We should be sorry, however, for Mr. Montgomery's fame to rest principally upon the Wanderer of Switzerland, or indeed upon any of the smaller but superior poems he has already published; as we are satisfied, from these specimens, that his genius, if wisely aimed and diligently exercised, is capable of far nobler and less exceptionable performances. The poem now before us, instead of weakening this opinion, confirms it. We must add, however, that instead of equalling all our expectations, it enlarges them; that we still think his success inferior to his ability; and rather look upon him as having bent the bow, than as having hit the mark.

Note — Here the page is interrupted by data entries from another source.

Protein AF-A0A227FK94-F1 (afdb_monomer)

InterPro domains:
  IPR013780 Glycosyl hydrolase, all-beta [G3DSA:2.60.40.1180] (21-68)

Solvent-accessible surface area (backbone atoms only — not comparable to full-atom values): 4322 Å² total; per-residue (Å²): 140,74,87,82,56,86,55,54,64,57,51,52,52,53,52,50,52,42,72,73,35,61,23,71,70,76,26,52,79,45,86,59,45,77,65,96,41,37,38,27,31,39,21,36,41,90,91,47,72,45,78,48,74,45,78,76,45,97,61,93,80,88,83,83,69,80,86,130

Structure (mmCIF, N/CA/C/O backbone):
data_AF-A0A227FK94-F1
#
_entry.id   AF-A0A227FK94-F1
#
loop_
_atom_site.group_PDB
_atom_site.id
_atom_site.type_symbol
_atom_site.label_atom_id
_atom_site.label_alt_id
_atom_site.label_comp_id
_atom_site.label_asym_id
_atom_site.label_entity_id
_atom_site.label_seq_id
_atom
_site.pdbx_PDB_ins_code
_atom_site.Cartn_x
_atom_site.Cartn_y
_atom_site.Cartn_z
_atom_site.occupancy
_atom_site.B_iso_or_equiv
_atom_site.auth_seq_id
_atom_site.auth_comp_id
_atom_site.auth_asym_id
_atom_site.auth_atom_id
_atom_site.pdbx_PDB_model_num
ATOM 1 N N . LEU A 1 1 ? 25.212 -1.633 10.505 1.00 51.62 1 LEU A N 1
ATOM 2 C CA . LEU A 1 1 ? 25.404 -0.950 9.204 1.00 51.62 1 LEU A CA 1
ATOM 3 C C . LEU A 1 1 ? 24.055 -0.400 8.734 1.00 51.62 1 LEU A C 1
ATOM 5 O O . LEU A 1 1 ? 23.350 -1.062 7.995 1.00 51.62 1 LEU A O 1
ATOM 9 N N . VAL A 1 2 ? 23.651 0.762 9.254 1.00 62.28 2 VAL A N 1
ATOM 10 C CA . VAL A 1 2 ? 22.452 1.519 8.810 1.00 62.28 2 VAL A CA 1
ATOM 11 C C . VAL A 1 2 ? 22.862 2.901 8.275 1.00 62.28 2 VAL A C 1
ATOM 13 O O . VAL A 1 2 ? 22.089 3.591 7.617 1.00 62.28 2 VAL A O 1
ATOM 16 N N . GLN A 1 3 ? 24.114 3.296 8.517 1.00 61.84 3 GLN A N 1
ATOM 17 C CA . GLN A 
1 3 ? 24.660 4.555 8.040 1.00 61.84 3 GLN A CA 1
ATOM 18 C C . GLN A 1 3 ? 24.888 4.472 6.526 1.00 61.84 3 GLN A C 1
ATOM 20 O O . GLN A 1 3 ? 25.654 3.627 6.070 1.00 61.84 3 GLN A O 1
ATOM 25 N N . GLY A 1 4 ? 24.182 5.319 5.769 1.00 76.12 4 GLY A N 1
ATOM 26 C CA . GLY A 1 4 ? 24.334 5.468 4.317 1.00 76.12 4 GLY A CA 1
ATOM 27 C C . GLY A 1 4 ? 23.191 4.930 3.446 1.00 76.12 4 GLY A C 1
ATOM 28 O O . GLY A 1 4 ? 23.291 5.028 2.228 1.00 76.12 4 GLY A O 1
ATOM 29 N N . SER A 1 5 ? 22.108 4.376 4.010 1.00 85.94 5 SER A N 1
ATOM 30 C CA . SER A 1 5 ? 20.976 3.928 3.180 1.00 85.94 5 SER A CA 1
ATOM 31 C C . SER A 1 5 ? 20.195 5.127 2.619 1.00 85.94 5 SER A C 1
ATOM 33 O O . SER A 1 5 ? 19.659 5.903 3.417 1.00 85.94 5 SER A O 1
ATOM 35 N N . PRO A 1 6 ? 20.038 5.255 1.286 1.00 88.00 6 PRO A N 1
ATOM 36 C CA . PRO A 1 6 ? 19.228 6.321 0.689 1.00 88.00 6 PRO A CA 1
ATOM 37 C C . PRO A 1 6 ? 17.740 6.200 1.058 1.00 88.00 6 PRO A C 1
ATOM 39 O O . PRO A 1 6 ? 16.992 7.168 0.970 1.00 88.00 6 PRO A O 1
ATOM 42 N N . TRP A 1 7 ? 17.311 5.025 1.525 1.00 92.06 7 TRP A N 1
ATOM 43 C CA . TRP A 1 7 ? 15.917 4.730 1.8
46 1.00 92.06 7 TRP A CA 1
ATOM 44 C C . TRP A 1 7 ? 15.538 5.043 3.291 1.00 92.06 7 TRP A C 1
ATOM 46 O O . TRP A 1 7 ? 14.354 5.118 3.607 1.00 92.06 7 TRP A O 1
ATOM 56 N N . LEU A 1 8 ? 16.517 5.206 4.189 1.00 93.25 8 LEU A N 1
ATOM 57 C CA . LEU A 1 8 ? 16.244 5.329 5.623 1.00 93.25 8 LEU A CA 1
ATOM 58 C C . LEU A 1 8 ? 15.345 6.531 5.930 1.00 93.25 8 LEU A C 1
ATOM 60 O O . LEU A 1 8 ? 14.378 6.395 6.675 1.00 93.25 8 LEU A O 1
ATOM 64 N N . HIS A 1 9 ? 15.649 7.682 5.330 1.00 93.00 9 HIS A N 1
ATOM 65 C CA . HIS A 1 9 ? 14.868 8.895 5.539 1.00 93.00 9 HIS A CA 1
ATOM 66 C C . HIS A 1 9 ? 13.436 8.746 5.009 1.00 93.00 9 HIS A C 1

The measure here adopted by Mr. M. is the heroic; in which his versification is as closely condensed, as strongly pointed, and as highly polished, though not always as elegantly and happily fashioned, as in his excellent lyrics. He has studied variety of cadence with considerable success, but has not always attained it without a sacrifice of ease and harmony. There is too often a greater degree of pomp or of ardour in the verse, than is required by the sentiment. In endeavouring to adapt the sound to the sense, he has now and then introduced harsh breaks and awkward pauses; in some of these attempts, however, he has, been eminently fortunate. We have noticed occasional resemblances, pro bably accidental, to several poets who have employed this metre with peculiar skill; but they are few and inconsidera❤ ble, and it is evident that the author has imitated no particular model, but formed a manner entirely his own, which he might assimilate more to that of Dryden, we think, without any disadvantage.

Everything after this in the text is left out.